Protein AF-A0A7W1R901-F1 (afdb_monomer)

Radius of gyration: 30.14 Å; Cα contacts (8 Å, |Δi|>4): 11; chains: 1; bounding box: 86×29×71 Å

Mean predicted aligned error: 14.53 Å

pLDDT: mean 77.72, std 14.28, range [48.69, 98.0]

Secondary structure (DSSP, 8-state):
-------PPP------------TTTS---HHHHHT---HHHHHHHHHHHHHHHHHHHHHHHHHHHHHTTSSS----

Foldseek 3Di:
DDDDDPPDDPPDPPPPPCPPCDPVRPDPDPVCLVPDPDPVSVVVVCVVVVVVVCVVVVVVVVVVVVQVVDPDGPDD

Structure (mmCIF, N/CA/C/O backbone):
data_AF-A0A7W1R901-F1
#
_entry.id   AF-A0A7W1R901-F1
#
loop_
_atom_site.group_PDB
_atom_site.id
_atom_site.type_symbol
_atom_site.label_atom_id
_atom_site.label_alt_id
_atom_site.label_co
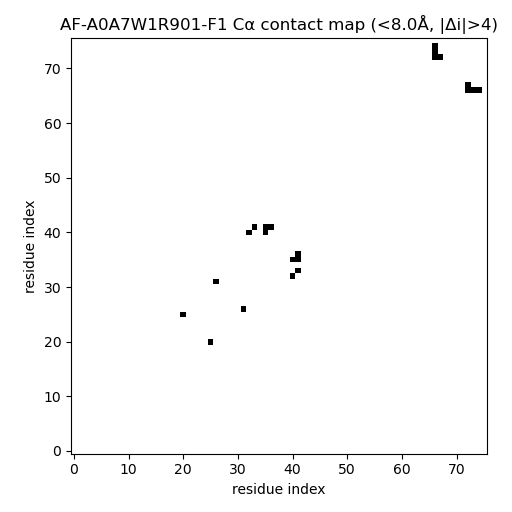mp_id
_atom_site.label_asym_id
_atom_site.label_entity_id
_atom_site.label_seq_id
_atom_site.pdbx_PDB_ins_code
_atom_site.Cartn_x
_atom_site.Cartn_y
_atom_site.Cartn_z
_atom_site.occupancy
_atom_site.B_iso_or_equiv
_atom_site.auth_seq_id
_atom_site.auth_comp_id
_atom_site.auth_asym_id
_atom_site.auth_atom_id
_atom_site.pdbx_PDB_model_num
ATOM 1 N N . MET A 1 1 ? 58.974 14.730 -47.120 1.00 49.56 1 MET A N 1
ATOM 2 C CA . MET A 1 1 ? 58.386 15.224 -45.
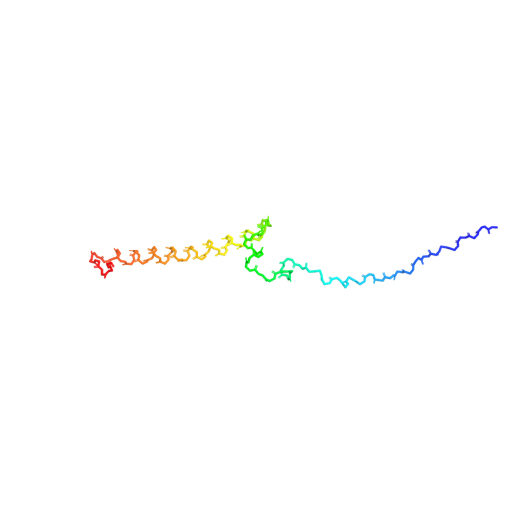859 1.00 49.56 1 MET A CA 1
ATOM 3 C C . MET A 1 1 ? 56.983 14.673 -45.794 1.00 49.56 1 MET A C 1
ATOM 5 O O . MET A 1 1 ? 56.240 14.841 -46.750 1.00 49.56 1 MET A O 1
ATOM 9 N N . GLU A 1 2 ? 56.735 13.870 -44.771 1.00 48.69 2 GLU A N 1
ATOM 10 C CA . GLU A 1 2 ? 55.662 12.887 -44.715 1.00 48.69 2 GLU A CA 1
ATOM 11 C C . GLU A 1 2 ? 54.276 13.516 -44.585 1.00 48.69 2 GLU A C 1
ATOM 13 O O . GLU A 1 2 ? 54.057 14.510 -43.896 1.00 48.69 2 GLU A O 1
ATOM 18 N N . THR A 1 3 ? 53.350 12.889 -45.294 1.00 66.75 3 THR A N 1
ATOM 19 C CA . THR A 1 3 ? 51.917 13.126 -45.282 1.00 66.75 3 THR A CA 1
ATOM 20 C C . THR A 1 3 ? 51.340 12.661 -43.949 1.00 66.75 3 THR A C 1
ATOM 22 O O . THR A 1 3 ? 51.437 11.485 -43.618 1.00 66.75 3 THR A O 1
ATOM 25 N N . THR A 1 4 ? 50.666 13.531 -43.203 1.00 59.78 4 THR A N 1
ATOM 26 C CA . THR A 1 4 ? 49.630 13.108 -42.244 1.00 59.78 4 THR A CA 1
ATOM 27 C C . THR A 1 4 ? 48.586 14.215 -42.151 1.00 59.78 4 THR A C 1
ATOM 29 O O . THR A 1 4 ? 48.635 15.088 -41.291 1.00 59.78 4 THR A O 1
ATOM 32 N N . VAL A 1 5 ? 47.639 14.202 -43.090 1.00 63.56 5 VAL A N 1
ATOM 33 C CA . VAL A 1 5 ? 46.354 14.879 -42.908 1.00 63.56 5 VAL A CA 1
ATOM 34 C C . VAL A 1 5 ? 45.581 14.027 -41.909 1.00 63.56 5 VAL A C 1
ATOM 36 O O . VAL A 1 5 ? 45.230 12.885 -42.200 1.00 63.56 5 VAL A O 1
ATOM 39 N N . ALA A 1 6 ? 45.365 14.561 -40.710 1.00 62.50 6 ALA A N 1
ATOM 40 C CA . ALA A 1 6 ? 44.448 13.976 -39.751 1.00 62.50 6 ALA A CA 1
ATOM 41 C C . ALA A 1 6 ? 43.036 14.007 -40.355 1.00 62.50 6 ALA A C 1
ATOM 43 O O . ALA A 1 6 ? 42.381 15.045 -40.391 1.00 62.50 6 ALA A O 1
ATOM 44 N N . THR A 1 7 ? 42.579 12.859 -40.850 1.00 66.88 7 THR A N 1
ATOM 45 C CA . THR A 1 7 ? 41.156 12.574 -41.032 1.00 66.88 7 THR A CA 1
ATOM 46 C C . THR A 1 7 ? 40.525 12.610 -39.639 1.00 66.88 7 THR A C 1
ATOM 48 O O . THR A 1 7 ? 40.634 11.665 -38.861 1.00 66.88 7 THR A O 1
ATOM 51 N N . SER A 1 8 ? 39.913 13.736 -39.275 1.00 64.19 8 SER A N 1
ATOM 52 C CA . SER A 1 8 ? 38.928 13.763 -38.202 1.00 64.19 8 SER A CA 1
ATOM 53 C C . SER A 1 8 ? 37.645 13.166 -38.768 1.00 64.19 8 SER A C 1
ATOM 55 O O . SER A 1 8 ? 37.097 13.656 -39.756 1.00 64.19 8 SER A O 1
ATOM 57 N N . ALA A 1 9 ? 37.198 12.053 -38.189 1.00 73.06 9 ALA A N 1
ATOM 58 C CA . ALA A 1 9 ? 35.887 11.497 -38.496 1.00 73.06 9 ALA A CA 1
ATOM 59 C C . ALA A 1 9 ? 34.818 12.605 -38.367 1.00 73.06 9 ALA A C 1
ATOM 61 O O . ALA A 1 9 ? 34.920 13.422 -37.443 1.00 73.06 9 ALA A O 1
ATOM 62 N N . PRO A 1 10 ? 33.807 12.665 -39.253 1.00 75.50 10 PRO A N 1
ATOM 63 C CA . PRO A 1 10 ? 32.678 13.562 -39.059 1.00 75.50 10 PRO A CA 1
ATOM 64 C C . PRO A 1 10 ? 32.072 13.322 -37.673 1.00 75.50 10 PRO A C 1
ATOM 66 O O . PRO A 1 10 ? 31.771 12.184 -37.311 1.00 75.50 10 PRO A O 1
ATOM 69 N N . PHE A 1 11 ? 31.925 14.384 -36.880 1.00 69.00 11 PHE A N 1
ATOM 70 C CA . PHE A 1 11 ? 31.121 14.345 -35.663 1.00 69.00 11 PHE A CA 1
####
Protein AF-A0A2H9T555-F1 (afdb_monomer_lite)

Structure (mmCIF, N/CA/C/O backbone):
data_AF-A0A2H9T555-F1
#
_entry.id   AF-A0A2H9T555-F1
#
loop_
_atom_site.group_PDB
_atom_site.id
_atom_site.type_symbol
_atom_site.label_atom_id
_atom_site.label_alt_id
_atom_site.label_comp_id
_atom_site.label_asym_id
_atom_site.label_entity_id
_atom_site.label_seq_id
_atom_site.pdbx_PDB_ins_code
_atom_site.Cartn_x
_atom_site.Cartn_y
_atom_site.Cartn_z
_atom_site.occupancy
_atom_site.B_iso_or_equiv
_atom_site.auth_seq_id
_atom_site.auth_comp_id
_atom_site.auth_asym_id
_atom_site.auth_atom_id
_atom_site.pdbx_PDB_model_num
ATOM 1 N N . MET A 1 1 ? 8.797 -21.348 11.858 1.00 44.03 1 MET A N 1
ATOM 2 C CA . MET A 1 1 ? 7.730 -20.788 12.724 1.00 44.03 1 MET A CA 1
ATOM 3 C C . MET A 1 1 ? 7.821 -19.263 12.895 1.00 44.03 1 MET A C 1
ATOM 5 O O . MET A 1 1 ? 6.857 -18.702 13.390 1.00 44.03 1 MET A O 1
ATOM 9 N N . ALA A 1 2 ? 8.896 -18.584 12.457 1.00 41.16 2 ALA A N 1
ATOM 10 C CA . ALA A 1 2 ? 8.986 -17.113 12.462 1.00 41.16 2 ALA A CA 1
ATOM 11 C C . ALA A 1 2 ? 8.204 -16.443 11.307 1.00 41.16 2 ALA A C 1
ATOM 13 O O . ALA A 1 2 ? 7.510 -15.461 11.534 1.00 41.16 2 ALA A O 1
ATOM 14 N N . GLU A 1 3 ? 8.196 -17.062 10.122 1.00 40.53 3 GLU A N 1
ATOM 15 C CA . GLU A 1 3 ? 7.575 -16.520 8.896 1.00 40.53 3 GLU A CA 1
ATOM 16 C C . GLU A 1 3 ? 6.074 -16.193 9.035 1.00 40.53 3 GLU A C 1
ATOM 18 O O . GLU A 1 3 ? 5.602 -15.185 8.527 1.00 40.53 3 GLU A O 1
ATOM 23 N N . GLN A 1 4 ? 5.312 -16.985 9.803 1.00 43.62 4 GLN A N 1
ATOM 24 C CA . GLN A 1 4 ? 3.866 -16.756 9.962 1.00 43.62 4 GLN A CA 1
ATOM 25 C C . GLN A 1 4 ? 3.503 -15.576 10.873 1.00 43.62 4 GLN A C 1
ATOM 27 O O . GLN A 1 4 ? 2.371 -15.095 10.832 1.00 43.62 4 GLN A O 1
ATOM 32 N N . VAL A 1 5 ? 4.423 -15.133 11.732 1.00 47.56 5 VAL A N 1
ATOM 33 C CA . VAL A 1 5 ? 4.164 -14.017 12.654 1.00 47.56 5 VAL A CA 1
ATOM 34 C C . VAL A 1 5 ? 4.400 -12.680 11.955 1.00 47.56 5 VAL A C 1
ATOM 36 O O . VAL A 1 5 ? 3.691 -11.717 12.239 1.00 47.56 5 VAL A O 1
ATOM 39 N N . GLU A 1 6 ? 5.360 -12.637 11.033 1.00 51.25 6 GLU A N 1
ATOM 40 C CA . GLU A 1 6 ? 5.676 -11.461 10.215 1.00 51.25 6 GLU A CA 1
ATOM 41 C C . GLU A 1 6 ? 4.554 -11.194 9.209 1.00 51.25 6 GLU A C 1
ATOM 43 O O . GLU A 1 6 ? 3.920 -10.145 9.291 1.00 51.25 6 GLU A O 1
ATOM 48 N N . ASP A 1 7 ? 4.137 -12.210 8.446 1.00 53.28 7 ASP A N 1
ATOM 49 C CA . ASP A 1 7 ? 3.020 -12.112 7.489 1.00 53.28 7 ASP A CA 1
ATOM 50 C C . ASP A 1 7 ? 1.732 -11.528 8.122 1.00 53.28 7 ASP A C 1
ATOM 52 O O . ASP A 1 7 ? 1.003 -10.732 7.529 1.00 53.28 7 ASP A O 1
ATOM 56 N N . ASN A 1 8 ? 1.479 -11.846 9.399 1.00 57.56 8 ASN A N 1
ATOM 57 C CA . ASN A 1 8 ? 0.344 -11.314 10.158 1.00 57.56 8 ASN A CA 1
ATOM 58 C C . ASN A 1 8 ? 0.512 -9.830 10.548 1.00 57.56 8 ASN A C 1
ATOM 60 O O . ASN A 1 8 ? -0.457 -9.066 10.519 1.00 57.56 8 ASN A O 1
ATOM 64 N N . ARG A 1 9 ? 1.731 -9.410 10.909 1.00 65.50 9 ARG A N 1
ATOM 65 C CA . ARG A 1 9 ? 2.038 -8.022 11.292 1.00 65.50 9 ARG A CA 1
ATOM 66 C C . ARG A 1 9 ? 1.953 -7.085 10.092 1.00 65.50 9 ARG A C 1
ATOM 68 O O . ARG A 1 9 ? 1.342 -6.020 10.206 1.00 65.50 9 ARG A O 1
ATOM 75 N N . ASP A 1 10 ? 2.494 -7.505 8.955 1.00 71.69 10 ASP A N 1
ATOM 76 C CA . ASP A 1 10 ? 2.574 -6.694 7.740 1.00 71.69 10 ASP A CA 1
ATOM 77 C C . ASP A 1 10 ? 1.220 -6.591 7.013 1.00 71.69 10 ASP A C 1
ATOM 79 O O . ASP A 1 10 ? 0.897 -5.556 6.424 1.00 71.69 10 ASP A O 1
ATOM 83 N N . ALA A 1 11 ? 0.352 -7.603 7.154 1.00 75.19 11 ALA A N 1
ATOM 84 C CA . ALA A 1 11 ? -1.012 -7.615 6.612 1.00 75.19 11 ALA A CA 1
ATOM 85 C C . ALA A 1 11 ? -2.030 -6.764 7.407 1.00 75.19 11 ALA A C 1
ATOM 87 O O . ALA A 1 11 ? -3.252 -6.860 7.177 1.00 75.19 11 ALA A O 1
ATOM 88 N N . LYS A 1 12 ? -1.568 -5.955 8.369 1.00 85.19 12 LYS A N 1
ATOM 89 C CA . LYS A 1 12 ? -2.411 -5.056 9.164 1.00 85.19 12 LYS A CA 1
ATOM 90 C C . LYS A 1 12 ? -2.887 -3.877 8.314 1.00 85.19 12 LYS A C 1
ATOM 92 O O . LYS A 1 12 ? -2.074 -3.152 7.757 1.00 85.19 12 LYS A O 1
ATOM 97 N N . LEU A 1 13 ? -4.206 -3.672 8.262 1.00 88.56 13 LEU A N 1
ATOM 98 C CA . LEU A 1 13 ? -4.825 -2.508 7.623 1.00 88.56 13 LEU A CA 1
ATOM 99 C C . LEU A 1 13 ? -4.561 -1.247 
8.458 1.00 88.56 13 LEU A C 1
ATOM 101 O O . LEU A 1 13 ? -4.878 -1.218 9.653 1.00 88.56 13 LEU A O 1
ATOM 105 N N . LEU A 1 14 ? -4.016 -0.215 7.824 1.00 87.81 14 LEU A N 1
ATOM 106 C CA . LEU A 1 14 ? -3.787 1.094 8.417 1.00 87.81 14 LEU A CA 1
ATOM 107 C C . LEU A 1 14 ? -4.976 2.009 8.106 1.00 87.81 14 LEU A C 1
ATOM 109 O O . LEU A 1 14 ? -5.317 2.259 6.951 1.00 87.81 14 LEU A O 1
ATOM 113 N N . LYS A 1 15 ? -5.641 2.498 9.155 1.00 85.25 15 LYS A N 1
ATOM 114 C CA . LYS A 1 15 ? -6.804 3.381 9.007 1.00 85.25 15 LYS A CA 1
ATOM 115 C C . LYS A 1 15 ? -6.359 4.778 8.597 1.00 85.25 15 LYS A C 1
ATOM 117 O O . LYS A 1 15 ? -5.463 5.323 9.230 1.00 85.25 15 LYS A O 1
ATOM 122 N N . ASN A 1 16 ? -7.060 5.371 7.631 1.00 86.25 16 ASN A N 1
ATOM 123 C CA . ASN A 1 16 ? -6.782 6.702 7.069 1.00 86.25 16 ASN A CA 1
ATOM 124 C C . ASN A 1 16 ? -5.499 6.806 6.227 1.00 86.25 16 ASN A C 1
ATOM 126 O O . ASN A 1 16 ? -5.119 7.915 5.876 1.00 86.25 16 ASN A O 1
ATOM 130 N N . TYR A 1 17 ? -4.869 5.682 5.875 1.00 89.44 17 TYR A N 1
####
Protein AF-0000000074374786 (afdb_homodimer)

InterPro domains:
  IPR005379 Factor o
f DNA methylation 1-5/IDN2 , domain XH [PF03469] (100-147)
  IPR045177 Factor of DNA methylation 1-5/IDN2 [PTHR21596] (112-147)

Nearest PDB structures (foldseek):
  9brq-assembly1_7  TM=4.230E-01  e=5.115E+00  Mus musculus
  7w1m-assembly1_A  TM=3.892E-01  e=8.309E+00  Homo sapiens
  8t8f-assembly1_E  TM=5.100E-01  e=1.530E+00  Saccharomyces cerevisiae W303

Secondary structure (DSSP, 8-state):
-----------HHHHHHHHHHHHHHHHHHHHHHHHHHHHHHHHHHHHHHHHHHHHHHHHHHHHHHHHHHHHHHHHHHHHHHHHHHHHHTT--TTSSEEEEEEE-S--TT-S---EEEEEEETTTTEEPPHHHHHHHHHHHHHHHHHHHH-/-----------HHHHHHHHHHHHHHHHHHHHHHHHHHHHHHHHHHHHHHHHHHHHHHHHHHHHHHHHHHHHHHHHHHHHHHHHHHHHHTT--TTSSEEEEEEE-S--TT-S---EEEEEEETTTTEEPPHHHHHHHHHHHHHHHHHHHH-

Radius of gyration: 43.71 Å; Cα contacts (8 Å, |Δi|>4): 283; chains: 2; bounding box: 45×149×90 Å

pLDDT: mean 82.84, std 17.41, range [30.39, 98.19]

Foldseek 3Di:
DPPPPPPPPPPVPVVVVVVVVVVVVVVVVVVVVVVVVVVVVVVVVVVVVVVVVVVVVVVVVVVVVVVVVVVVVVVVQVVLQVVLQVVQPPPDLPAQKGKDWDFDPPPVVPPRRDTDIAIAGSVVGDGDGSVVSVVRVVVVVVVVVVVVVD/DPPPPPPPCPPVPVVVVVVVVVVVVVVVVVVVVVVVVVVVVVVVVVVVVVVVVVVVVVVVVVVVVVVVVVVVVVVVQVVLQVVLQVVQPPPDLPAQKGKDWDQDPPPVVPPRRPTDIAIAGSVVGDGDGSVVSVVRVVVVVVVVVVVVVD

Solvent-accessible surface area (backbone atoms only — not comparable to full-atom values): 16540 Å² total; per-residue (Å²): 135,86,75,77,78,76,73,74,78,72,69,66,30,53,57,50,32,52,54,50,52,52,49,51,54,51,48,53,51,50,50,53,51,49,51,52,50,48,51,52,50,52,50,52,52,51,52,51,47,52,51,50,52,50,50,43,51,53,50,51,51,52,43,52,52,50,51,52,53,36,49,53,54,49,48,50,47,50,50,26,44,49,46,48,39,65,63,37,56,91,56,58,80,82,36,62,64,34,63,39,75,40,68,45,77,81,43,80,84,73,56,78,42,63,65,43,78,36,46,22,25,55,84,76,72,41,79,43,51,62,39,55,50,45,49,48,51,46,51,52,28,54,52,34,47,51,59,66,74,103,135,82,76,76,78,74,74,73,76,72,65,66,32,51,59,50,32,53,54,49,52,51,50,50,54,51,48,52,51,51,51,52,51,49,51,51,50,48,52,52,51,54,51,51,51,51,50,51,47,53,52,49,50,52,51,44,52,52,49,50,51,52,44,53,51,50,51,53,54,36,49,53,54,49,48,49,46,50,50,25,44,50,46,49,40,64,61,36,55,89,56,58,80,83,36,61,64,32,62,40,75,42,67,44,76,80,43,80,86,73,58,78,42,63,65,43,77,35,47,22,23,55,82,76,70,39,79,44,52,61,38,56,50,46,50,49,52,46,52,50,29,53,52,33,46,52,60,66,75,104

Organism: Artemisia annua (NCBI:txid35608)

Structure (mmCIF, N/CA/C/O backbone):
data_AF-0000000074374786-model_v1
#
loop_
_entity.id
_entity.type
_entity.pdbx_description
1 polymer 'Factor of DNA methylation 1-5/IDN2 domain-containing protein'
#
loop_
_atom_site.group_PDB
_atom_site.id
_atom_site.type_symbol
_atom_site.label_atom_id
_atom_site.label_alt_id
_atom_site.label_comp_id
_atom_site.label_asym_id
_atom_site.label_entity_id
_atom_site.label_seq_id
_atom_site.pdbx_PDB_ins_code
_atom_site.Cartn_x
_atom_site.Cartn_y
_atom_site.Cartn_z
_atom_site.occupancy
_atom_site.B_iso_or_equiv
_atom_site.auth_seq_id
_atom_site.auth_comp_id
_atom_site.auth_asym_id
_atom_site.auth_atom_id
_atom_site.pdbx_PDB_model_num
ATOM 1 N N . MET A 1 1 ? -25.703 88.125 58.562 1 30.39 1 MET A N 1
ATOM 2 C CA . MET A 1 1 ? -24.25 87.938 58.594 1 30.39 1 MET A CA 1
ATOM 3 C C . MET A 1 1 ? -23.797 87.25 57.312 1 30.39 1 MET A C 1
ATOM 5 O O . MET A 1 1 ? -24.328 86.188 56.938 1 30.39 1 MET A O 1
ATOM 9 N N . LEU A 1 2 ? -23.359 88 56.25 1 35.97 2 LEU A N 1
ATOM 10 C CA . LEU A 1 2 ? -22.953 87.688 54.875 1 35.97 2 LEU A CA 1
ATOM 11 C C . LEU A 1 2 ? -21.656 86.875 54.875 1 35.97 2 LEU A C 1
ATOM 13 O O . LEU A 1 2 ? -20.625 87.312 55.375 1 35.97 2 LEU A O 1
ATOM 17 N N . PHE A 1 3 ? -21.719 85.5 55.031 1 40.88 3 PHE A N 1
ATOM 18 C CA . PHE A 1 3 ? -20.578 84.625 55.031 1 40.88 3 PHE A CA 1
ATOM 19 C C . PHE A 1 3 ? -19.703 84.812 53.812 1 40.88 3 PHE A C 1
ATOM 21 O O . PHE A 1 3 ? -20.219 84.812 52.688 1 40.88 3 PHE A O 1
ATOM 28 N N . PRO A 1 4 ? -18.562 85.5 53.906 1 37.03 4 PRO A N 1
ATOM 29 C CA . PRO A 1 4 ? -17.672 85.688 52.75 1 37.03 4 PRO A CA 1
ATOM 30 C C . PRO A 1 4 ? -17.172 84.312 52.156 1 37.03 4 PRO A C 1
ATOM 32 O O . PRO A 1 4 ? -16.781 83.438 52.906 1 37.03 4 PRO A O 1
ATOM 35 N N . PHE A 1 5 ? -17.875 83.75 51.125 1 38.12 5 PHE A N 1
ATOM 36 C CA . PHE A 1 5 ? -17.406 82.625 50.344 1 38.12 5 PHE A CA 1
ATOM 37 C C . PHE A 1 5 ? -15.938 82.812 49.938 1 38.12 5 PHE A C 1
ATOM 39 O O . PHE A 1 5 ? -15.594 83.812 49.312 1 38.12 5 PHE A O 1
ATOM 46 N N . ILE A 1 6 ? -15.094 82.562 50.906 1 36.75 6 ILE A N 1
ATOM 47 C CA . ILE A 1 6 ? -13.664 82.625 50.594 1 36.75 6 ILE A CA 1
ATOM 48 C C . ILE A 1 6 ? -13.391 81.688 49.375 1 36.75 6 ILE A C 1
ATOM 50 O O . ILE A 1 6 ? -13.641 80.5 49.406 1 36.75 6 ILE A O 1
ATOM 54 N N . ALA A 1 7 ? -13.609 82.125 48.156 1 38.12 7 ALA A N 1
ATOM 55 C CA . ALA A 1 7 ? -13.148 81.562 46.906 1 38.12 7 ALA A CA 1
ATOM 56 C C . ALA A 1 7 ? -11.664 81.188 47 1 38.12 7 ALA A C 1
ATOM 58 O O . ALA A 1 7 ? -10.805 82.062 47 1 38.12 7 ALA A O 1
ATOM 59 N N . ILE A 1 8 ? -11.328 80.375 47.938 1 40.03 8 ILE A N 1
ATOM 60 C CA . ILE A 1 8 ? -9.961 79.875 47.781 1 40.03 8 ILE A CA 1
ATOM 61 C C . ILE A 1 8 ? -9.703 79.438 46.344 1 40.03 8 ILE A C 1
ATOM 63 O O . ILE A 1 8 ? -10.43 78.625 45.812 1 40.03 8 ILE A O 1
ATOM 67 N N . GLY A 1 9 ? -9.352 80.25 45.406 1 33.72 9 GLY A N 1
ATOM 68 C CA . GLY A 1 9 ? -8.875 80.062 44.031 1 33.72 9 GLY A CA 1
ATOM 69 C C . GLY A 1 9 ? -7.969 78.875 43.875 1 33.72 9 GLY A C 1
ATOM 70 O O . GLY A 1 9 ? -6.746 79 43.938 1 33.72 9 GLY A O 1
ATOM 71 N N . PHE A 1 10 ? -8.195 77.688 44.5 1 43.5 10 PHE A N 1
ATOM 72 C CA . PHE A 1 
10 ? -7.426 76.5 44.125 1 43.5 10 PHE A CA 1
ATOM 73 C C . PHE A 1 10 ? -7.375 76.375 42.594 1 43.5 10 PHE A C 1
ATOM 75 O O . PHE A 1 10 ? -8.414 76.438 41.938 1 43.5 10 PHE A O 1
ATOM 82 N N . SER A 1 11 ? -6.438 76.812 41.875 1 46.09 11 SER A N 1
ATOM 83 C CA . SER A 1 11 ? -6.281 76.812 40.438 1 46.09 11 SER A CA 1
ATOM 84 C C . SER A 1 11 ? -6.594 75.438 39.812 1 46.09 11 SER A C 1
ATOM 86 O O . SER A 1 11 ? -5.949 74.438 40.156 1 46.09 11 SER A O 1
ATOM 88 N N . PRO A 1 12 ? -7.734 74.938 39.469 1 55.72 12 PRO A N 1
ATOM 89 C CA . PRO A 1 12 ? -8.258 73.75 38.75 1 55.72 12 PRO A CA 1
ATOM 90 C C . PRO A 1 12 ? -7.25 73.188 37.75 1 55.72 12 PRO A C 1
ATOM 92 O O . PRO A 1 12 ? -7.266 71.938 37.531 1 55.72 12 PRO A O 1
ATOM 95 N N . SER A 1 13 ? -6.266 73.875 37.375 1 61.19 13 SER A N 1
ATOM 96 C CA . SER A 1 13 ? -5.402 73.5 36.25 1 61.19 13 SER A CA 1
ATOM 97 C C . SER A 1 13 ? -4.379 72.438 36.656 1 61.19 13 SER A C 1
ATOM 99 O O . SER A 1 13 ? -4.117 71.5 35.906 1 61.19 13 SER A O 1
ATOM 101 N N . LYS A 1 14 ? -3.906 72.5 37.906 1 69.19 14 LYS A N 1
####
--- About this exercise ---
After locating the line containing "Protein AF-A0A7W1R901-F1 (afdb_monomer)" in the entries above, return it and every line after it exactly, ending at the line containing "ATOM 26 C CA", without pictures.

--- Written answer ---
Protein AF-A0A7W1R901-F1 (afdb_monomer)

Radius of gyration: 30.14 Å; Cα contacts (8 Å, |Δi|>4): 11; chains: 1; bounding box: 86×29×71 Å

Mean predicted aligned error: 14.53 Å

pLDDT: mean 77.72, std 14.28, range [48.69, 98.0]

Secondary structure (DSSP, 8-state):
-------PPP------------TTTS---HHHHHT---HHHHHHHHHHHHHHHHHHHHHHHHHHHHHTTSSS----

Foldseek 3Di:
DDDDDPPDDPPDPPPPPCPPCDPVRPDPDPVCLVPDPDPVSVVVVCVVVVVVVCVVVVVVVVVVVVQVVDPDGPDD

Structure (mmCIF, N/CA/C/O backbone):
data_AF-A0A7W1R901-F1
#
_entry.id   AF-A0A7W1R901-F1
#
loop_
_atom_site.group_PDB
_atom_site.id
_atom_site.type_symbol
_atom_site.label_atom_id
_atom_site.label_alt_id
_atom_site.label_co
mp_id
_atom_site.label_asym_id
_atom_site.label_entity_id
_atom_site.label_seq_id
_atom_site.pdbx_PDB_ins_code
_atom_site.Cartn_x
_atom_site.Cartn_y
_atom_site.Cartn_z
_atom_site.occupancy
_atom_site.B_iso_or_equiv
_atom_site.auth_seq_id
_atom_site.auth_comp_id
_atom_site.auth_asym_id
_atom_site.auth_atom_id
_atom_site.pdbx_PDB_model_num
ATOM 1 N N . MET A 1 1 ? 58.974 14.730 -47.120 1.00 49.56 1 MET A N 1
ATOM 2 C CA . MET A 1 1 ? 58.386 15.224 -45.
859 1.00 49.56 1 MET A CA 1
ATOM 3 C C . MET A 1 1 ? 56.983 14.673 -45.794 1.00 49.56 1 MET A C 1
ATOM 5 O O . MET A 1 1 ? 56.240 14.841 -46.750 1.00 49.56 1 MET A O 1
ATOM 9 N N . GLU A 1 2 ? 56.735 13.870 -44.771 1.00 48.69 2 GLU A N 1
ATOM 10 C CA . GLU A 1 2 ? 55.662 12.887 -44.715 1.00 48.69 2 GLU A CA 1
ATOM 11 C C . GLU A 1 2 ? 54.276 13.516 -44.585 1.00 48.69 2 GLU A C 1
ATOM 13 O O . GLU A 1 2 ? 54.057 14.510 -43.896 1.00 48.69 2 GLU A O 1
ATOM 18 N N . THR A 1 3 ? 53.350 12.889 -45.294 1.00 66.75 3 THR A N 1
ATOM 19 C CA . THR A 1 3 ? 51.917 13.126 -45.282 1.00 66.75 3 THR A CA 1
ATOM 20 C C . THR A 1 3 ? 51.340 12.661 -43.949 1.00 66.75 3 THR A C 1
ATOM 22 O O . THR A 1 3 ? 51.437 11.485 -43.618 1.00 66.75 3 THR A O 1
ATOM 25 N N . THR A 1 4 ? 50.666 13.531 -43.203 1.00 59.78 4 THR A N 1
ATOM 26 C CA . THR A 1 4 ? 49.630 13.108 -42.244 1.00 59.78 4 THR A CA 1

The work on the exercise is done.